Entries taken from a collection
== == ==
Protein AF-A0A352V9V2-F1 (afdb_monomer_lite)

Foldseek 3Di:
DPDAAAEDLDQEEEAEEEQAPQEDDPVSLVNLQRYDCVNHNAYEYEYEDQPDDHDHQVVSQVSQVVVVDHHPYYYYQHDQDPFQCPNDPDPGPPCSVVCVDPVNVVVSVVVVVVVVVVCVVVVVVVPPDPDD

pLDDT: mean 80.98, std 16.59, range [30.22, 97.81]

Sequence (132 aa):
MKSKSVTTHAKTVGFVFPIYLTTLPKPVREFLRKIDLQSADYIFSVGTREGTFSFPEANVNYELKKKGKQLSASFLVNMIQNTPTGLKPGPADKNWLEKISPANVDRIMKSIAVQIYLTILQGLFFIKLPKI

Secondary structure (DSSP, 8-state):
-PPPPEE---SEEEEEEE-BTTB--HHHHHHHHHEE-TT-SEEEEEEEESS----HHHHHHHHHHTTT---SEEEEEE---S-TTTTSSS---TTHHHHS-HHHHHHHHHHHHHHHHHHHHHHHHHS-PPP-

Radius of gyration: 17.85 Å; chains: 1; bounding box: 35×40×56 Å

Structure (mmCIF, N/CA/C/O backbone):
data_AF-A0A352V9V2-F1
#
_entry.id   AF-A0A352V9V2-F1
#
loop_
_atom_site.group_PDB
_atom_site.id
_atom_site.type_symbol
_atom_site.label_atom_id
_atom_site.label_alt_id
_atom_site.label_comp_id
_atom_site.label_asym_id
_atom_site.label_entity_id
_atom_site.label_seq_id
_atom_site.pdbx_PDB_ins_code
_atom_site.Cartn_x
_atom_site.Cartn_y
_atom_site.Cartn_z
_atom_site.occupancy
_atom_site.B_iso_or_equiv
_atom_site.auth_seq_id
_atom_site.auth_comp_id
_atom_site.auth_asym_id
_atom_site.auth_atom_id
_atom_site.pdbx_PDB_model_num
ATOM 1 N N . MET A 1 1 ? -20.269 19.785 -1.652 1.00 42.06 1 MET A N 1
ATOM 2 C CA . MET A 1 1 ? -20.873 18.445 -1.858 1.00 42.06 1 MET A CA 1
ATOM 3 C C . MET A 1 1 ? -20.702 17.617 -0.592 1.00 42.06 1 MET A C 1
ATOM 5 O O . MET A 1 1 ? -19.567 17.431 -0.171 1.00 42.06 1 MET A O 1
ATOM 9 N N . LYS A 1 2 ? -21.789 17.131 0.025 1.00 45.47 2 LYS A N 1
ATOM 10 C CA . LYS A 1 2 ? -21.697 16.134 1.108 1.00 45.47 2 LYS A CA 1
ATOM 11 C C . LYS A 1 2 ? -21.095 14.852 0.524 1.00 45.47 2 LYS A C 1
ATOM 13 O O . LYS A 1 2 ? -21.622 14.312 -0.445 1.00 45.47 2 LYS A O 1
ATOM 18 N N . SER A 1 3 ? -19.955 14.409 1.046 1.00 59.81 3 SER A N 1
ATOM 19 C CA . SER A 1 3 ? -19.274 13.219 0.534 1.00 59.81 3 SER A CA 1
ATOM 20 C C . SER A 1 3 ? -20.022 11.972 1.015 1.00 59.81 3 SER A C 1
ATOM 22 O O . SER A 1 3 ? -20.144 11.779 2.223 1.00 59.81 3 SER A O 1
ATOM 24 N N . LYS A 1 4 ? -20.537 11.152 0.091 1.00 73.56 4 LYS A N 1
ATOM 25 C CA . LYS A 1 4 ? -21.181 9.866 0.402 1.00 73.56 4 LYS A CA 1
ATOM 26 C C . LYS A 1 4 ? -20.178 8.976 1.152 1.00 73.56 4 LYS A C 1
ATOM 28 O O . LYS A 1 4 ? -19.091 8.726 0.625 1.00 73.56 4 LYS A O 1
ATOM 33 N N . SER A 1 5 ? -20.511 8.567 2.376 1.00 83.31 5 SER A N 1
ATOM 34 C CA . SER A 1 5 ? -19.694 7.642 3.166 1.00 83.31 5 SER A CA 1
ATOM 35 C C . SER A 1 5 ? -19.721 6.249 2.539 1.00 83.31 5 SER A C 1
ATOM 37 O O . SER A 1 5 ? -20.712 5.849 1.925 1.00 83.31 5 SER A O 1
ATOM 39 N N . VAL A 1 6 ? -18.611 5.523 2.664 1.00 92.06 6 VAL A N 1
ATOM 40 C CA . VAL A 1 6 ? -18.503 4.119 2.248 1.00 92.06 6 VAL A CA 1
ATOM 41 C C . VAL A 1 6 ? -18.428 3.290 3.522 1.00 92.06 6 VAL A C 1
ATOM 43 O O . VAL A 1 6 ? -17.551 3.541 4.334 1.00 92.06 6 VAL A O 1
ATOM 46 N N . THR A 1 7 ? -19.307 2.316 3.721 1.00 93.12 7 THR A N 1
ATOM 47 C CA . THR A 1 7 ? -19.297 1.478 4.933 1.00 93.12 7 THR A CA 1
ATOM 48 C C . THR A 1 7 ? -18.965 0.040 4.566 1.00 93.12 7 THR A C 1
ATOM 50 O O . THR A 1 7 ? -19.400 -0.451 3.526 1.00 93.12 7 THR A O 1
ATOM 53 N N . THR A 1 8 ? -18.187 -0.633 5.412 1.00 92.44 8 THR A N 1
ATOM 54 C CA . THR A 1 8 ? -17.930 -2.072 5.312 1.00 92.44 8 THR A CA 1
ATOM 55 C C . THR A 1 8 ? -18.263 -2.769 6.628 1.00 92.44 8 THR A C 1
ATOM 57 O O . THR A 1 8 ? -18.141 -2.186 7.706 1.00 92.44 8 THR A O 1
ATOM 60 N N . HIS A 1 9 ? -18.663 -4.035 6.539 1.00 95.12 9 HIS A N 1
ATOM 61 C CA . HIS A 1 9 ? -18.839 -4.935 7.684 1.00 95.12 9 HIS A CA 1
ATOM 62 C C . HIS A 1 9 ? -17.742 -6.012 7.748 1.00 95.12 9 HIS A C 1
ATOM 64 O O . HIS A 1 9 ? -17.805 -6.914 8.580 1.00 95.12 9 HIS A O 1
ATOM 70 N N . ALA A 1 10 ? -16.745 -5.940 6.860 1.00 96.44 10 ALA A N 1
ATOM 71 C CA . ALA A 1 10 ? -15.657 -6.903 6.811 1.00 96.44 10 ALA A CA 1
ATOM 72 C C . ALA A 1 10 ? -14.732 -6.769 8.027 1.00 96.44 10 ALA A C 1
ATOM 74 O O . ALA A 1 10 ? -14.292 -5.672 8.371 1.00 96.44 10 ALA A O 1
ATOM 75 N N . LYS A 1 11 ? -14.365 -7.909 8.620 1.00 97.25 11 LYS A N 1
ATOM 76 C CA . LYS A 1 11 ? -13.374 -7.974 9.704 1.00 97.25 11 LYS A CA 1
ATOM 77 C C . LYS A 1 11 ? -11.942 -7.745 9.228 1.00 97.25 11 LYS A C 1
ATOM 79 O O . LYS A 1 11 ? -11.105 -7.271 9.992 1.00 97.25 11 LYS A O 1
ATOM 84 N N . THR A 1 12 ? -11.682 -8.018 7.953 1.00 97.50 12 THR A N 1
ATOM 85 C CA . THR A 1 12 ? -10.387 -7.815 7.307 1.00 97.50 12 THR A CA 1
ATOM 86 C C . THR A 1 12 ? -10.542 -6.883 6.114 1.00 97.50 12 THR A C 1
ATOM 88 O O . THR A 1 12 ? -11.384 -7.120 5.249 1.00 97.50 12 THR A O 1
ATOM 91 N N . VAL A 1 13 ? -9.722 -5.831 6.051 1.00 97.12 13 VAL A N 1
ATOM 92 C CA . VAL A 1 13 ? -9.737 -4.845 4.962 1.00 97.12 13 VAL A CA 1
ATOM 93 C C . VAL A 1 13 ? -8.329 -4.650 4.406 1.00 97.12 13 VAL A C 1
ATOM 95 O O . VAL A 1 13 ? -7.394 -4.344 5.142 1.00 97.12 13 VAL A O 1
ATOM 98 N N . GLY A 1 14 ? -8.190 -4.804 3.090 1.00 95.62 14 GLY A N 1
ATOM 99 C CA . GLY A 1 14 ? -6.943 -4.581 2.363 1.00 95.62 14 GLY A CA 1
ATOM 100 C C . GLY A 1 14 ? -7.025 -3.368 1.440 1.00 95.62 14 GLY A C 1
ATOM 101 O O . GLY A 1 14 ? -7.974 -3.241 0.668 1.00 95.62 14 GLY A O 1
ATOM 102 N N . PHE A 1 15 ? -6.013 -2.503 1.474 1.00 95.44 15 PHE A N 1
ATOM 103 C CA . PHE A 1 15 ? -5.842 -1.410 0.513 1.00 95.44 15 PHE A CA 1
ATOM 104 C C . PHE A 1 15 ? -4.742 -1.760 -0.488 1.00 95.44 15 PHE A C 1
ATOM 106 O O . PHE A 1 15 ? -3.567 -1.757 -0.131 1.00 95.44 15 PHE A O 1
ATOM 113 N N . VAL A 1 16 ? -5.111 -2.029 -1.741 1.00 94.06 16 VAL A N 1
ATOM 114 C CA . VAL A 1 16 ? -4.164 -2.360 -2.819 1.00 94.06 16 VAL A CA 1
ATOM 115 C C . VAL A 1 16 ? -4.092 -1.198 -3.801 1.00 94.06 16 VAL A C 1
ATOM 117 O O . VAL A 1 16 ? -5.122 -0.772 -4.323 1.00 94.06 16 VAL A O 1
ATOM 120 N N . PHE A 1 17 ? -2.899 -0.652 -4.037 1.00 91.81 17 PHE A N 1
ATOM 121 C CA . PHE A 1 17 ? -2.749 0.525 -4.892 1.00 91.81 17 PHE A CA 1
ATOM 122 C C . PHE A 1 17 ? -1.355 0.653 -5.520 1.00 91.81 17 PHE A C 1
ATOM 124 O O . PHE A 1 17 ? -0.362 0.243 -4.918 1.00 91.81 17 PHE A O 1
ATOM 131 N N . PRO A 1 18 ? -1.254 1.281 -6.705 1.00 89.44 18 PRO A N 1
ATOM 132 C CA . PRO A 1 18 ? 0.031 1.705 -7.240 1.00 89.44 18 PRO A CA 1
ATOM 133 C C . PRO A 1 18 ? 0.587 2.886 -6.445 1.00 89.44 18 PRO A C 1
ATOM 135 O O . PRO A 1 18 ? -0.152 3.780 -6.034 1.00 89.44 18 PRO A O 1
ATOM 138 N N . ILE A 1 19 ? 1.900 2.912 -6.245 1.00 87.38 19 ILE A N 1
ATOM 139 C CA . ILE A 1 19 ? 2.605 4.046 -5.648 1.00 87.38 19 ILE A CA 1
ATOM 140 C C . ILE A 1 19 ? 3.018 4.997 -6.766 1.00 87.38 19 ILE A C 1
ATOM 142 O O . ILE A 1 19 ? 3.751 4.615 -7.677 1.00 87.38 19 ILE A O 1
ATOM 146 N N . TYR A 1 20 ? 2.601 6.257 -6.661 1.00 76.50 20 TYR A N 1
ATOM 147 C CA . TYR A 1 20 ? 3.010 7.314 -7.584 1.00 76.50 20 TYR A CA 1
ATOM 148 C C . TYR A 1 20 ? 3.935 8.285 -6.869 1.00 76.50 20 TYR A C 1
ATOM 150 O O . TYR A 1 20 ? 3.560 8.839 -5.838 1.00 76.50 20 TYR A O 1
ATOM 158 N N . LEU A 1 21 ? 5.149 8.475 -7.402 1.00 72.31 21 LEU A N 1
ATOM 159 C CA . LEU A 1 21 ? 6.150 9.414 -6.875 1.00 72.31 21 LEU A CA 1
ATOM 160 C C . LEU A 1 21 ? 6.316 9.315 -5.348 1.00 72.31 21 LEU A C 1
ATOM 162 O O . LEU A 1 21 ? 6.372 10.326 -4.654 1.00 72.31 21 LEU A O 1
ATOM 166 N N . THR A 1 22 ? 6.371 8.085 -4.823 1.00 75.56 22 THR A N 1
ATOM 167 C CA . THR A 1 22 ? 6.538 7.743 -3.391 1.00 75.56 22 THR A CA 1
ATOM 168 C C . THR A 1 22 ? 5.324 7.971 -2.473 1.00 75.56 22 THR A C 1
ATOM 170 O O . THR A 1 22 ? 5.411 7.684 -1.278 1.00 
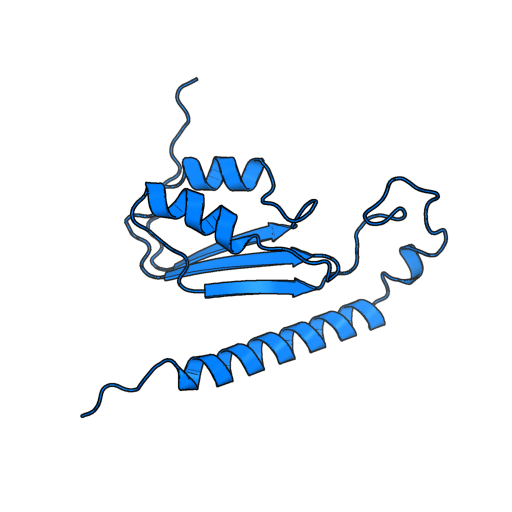75.56 22 THR A O 1
ATOM 173 N N . THR A 1 23 ? 4.177 8.417 -3.002 1.00 81.62 23 THR A N 1
ATOM 174 C CA . THR A 1 23 ? 2.981 8.758 -2.209 1.00 81.62 23 THR A CA 1
ATOM 175 C C . THR A 1 23 ? 1.722 7.980 -2.615 1.00 81.62 23 THR A C 1
ATOM 177 O O . THR A 1 23 ? 1.700 7.224 -3.588 1.00 81.62 23 THR A O 1
ATOM 180 N N . LEU A 1 24 ? 0.660 8.163 -1.824 1.00 88.69 24 LEU A N 1
ATOM 181 C CA . LEU A 1 24 ? -0.679 7.640 -2.088 1.00 88.69 24 LEU A CA 1
ATOM 182 C C . LEU A 1 24 ? -1.320 8.351 -3.289 1.00 88.69 24 LEU A C 1
ATOM 184 O O . LEU A 1 24 ? -1.414 9.585 -3.274 1.00 88.69 24 LEU A O 1
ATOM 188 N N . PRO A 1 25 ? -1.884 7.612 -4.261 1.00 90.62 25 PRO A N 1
== == ==
[EXERCISE DESCRIPTION]: An exact copy of the lines above between the line holding "ATOM 148 C C" and the line holding "ATOM 159 C CA", inclusive, is the whole answer.

[TASK RESPONSE]:
ATOM 148 C C . TYR A 1 20 ? 3.935 8.285 -6.869 1.00 76.50 20 TYR A C 1
ATOM 150 O O . TYR A 1 20 ? 3.560 8.839 -5.838 1.00 76.50 20 TYR A O 1
ATOM 158 N N . LEU A 1 21 ? 5.149 8.475 -7.402 1.00 72.31 21 LEU A N 1
ATOM 159 C CA . LEU A 1 21 ? 6.150 9.414 -6.875 1.00 72.31 21 LEU A CA 1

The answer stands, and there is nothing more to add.